Audio('../examples/needs_split/LOU0000007_10673ms.wav')

This file is a specially challenging scenario. I am almost 10 seconds and there is another breathing between words. Let's now split again the remaing with very aggresive options. That said, you probably wants you 2nd split to be more conservative, for example:
```
!python ../scripts/split_on_silence.py --min-silence 110 --silence-thresh -60 --keep-silence 40 ../examples/needs_split/
```

Let's push to see how far we can go for `LOU0000007_10673ms.wav`

In [83]:
!python ../scripts/split_on_silence.py --min-silence 40 --silence-thresh -60 --keep-silence 30 ../examples/needs_split/

Creating output directory:  ../examples/needs_split/../split_on_silence
creating split subdirectories "../examples/needs_split/../split_on_silence/more_than_10_seconds" and "../examples/needs_split/../split_on_silence/less_than_10_seconds"...
Iterating over files in the dataset directory "../examples/needs_split/"...
Exported chunk with duration    2230ms.
Exported chunk with duration    1353ms.
Exported chunk with duration    7090ms.


Verifying the output

In [84]:
root='../examples/split_on_silence/less_than_10_seconds'

for filename in os.listdir(root):
    if filename.endswith('.wav'):
        print(f'filename: {filename}')
        display(Audio(os.path.join(root, filename)))

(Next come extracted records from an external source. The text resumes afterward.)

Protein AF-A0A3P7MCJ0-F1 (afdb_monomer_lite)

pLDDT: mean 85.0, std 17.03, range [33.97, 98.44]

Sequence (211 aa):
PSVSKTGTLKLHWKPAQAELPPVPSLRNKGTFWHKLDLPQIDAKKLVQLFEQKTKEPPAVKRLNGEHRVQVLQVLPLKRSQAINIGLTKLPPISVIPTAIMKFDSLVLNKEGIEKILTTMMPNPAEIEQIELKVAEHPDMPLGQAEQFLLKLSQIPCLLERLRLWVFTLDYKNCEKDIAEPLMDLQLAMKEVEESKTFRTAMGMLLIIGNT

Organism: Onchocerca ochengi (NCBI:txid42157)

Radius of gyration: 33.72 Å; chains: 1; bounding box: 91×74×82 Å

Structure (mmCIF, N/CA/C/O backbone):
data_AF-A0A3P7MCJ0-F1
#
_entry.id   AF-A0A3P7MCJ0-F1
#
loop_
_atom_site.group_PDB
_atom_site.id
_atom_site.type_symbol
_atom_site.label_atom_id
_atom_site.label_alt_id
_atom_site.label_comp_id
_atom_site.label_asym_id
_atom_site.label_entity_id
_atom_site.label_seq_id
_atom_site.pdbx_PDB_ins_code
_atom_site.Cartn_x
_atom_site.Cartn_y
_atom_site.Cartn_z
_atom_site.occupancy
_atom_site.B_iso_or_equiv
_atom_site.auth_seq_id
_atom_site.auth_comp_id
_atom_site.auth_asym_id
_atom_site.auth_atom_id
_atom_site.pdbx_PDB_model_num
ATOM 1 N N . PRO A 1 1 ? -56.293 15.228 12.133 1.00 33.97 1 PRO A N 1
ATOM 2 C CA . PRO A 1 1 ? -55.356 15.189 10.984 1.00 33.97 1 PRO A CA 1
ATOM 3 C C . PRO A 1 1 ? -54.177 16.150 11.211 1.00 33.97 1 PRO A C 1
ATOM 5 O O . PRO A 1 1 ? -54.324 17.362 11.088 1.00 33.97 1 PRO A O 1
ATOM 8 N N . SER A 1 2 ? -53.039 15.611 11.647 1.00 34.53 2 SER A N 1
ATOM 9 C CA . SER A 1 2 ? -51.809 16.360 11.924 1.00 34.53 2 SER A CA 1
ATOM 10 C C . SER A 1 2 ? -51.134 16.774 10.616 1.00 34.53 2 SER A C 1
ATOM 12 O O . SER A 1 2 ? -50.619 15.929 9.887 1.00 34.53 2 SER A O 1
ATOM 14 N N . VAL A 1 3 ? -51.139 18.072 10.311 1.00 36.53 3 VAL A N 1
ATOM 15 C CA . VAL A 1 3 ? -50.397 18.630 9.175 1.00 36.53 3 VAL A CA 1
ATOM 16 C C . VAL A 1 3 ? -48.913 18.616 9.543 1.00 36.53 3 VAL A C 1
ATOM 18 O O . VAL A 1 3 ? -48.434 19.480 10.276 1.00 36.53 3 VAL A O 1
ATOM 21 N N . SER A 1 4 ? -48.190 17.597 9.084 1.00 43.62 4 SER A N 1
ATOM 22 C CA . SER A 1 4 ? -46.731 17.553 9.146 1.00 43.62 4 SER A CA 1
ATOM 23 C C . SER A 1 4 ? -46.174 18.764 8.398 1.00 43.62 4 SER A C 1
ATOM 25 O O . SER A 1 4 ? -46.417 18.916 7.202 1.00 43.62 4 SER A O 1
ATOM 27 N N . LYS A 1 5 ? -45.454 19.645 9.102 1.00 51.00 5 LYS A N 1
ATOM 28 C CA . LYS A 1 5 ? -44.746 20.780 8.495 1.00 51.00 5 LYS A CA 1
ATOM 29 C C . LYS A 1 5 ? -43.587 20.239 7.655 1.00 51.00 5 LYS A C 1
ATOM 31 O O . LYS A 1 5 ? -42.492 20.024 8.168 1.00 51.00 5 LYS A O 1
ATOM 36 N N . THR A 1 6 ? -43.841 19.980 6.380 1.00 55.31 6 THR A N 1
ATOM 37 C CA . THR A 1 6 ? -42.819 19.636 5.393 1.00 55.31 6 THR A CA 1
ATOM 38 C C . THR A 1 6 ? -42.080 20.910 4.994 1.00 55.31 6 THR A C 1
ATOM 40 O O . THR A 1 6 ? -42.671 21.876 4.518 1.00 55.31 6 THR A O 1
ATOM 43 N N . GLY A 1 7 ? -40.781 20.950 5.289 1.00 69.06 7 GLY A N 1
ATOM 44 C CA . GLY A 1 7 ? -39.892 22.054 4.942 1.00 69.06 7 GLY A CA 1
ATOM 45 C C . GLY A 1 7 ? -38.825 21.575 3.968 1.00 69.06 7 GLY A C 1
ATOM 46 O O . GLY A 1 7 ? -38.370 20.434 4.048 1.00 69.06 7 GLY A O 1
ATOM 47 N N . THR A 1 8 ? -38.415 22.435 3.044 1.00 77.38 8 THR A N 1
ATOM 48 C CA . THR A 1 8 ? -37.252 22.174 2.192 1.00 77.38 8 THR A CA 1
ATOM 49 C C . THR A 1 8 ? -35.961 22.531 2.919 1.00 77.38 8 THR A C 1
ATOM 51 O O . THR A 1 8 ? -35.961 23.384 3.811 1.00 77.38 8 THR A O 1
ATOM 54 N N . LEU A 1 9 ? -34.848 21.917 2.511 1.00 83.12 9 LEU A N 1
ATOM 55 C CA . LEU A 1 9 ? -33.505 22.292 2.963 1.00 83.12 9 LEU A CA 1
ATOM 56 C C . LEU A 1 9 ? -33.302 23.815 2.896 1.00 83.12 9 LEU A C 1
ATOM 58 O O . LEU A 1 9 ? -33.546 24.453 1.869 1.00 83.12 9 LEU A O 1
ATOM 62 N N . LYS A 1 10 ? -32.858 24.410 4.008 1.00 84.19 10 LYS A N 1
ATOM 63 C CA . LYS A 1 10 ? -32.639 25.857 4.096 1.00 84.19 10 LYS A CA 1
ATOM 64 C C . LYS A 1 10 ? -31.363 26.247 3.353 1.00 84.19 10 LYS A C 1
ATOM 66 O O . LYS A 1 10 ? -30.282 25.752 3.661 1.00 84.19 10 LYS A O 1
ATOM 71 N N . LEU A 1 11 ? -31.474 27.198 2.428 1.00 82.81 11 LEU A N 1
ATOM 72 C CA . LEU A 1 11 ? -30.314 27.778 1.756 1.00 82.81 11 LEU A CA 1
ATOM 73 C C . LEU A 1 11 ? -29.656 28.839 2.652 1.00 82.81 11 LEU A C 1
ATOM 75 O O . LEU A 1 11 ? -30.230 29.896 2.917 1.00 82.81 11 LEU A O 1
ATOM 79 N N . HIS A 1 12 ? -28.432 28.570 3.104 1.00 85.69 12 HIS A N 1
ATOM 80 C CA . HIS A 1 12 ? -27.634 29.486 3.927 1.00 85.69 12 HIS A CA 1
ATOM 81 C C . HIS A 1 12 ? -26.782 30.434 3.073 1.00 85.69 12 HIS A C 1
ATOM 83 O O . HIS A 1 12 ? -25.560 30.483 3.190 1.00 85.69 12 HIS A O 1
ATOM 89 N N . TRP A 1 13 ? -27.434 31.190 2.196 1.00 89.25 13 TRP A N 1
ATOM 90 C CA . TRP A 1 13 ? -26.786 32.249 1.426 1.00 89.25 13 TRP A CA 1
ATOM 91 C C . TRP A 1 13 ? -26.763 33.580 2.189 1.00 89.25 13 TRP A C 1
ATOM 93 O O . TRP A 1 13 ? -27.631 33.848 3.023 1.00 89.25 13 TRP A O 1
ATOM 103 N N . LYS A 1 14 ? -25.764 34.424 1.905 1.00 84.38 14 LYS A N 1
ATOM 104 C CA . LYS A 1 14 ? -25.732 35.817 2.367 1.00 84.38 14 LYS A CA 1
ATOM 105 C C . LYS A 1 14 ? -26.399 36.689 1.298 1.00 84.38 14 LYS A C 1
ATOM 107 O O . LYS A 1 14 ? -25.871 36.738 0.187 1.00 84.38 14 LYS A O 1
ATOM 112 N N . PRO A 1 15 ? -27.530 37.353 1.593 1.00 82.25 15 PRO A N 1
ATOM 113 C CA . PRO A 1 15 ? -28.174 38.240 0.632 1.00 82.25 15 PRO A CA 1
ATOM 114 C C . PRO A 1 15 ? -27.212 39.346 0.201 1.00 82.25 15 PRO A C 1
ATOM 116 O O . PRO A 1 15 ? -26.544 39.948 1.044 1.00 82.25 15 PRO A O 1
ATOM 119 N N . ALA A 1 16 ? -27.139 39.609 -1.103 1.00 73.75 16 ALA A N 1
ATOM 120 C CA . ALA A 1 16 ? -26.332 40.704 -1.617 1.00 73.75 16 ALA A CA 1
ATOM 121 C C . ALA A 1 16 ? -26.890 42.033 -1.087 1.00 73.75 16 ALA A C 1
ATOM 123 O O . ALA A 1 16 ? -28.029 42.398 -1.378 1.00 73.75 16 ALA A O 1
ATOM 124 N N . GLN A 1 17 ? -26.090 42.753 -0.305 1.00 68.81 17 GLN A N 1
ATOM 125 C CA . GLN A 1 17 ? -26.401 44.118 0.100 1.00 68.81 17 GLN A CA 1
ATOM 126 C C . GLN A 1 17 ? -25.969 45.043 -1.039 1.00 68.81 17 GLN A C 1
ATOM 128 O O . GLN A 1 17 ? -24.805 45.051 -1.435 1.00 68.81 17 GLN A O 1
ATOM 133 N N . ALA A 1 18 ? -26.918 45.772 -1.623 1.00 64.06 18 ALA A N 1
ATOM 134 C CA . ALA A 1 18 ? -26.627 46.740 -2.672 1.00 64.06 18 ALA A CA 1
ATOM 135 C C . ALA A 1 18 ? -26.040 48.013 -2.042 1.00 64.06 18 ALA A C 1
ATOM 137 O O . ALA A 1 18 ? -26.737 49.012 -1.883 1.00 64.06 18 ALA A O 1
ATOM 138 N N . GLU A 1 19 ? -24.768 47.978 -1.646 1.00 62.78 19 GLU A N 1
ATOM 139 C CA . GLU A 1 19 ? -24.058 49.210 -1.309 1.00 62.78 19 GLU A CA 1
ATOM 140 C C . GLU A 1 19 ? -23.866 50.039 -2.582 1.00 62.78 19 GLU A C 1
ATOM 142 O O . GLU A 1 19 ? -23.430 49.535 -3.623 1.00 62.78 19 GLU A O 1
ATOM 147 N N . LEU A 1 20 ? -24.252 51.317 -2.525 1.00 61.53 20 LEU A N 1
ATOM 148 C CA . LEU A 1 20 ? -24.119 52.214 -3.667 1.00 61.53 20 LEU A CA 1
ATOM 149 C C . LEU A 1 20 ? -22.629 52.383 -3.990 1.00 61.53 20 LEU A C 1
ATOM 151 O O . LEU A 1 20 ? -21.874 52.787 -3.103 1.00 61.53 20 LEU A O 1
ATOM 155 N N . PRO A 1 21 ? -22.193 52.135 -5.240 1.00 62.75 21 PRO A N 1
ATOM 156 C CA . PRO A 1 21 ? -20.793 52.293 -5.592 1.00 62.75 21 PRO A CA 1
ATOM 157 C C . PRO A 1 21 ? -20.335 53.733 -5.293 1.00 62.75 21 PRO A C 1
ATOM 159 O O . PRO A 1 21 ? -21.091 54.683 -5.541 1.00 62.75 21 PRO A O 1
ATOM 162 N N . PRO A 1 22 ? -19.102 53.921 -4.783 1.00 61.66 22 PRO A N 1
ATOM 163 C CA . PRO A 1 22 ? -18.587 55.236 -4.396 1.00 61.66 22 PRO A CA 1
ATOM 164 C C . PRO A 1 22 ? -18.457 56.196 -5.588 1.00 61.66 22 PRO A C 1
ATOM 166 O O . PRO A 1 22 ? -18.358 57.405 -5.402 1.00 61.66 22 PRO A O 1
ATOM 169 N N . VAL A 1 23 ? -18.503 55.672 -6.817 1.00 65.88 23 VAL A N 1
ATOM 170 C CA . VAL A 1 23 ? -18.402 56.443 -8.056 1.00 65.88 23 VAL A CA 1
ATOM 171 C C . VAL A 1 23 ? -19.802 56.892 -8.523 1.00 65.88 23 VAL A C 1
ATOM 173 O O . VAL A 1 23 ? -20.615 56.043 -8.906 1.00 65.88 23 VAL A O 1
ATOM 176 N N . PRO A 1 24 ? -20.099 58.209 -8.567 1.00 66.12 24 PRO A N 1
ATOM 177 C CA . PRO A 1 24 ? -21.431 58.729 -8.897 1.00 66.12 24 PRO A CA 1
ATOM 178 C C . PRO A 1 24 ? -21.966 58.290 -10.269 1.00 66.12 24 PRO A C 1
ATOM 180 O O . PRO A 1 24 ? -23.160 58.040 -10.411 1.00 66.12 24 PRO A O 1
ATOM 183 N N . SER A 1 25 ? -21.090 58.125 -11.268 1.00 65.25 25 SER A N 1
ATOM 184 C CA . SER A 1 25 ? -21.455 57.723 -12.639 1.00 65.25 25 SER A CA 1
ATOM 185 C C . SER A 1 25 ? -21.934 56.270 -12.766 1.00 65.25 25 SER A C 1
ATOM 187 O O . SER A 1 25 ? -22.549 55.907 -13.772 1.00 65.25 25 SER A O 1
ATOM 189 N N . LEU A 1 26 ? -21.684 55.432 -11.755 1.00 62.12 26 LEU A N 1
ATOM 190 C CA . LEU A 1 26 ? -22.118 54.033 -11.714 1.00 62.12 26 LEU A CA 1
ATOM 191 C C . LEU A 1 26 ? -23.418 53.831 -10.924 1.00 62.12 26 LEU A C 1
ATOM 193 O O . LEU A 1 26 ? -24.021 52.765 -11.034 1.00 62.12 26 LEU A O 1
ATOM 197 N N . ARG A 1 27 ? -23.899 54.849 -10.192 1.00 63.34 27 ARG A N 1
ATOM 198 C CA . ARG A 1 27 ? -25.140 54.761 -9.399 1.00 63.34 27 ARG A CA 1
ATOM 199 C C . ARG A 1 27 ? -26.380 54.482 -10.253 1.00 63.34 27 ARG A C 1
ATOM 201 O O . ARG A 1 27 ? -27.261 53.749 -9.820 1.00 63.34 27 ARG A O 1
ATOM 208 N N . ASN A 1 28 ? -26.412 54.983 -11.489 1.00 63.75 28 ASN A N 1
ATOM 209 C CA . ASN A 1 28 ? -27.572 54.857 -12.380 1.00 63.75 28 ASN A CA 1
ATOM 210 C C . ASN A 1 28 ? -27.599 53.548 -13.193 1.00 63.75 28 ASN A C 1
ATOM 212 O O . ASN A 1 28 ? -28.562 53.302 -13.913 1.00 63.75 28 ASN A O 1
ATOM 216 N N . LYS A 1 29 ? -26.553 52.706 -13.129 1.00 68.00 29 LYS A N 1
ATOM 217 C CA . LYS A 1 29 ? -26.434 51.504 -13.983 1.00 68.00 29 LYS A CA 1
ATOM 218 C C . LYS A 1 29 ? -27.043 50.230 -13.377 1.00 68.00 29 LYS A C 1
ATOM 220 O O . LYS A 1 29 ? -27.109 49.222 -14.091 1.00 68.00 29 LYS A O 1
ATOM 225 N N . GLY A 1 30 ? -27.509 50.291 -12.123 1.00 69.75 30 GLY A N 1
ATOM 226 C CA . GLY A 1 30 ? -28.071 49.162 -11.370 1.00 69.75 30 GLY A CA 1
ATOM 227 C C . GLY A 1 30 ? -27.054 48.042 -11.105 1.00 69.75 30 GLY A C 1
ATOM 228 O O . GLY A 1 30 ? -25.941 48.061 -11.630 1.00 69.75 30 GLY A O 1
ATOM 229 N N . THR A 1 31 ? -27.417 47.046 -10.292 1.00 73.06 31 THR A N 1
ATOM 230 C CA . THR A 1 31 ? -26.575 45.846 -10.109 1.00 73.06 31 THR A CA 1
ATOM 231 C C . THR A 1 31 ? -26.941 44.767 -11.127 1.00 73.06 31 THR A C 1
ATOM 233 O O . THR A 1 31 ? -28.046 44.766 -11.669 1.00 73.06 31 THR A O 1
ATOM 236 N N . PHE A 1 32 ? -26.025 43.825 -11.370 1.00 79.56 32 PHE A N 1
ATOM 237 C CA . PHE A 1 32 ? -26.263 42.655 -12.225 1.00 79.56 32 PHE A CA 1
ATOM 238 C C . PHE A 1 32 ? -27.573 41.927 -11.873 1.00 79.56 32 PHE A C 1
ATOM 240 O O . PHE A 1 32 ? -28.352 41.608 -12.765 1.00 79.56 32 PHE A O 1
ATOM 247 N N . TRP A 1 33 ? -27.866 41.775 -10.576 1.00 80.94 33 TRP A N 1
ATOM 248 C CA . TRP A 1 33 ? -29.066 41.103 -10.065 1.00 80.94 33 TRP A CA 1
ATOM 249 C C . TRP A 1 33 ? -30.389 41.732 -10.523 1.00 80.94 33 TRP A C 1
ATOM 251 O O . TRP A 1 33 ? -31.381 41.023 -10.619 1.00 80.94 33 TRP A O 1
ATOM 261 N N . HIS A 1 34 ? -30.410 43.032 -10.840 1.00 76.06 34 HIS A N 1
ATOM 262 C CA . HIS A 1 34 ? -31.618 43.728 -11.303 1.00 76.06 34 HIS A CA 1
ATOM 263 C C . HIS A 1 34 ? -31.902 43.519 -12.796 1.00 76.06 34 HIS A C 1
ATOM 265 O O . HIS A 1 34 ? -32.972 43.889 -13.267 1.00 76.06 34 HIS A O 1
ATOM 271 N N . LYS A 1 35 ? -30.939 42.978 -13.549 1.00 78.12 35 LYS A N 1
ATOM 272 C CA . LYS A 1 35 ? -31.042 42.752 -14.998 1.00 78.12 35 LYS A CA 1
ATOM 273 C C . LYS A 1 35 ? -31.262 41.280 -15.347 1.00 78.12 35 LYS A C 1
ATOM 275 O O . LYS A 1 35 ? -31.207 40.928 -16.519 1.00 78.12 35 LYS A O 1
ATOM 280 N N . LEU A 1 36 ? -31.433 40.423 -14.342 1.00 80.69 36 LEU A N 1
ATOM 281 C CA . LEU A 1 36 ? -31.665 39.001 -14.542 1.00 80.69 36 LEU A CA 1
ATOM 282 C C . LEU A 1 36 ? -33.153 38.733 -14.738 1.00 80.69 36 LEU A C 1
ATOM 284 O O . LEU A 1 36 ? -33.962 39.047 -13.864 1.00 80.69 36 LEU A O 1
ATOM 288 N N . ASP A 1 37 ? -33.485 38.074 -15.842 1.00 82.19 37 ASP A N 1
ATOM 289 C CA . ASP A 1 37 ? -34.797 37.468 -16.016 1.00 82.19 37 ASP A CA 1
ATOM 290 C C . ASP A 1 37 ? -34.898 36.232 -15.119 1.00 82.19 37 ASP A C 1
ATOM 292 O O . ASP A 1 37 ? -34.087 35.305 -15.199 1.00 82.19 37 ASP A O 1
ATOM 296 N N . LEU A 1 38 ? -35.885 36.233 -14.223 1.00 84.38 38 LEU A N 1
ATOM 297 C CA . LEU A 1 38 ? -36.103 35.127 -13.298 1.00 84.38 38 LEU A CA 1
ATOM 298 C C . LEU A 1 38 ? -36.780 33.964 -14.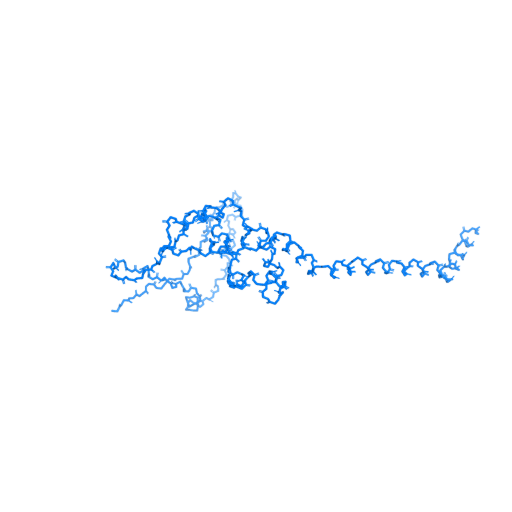041 1.00 84.38 38 LEU A C 1
ATOM 300 O O . LEU A 1 38 ? -37.899 34.130 -14.537 1.00 84.38 38 LEU A O 1
ATOM 304 N N . PRO A 1 39 ? -36.147 32.778 -14.116 1.00 85.62 39 PRO A N 1
ATOM 305 C CA . PRO A 1 39 ? -36.747 31.633 -14.781 1.00 85.62 39 PRO A CA 1
ATOM 306 C C . PRO A 1 39 ? -37.944 31.098 -13.986 1.00 85.62 39 PRO A C 1
ATOM 308 O O . PRO A 1 39 ? -37.995 31.183 -12.758 1.00 85.62 39 PRO A O 1
ATOM 311 N N . GLN A 1 40 ? -38.895 30.484 -14.691 1.00 86.62 40 GLN A N 1
ATOM 312 C CA . GLN A 1 40 ? -39.987 29.744 -14.060 1.00 86.62 40 GLN A CA 1
ATOM 313 C C . GLN A 1 40 ? -39.444 28.447 -13.452 1.00 86.62 40 GLN A C 1
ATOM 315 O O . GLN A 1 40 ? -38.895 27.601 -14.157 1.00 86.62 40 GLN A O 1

filename: LOU0000002_7090ms.wav


filename: LOU0000000_2230ms.wav


filename: LOU0000001_1353ms.wav


**This is not a great result because "cultura" is being cut off. This is an example of a case wether you want to manually split or drop file from dataset**

This process most be done carefully and manually. Make auditions to the audio files and check the durations.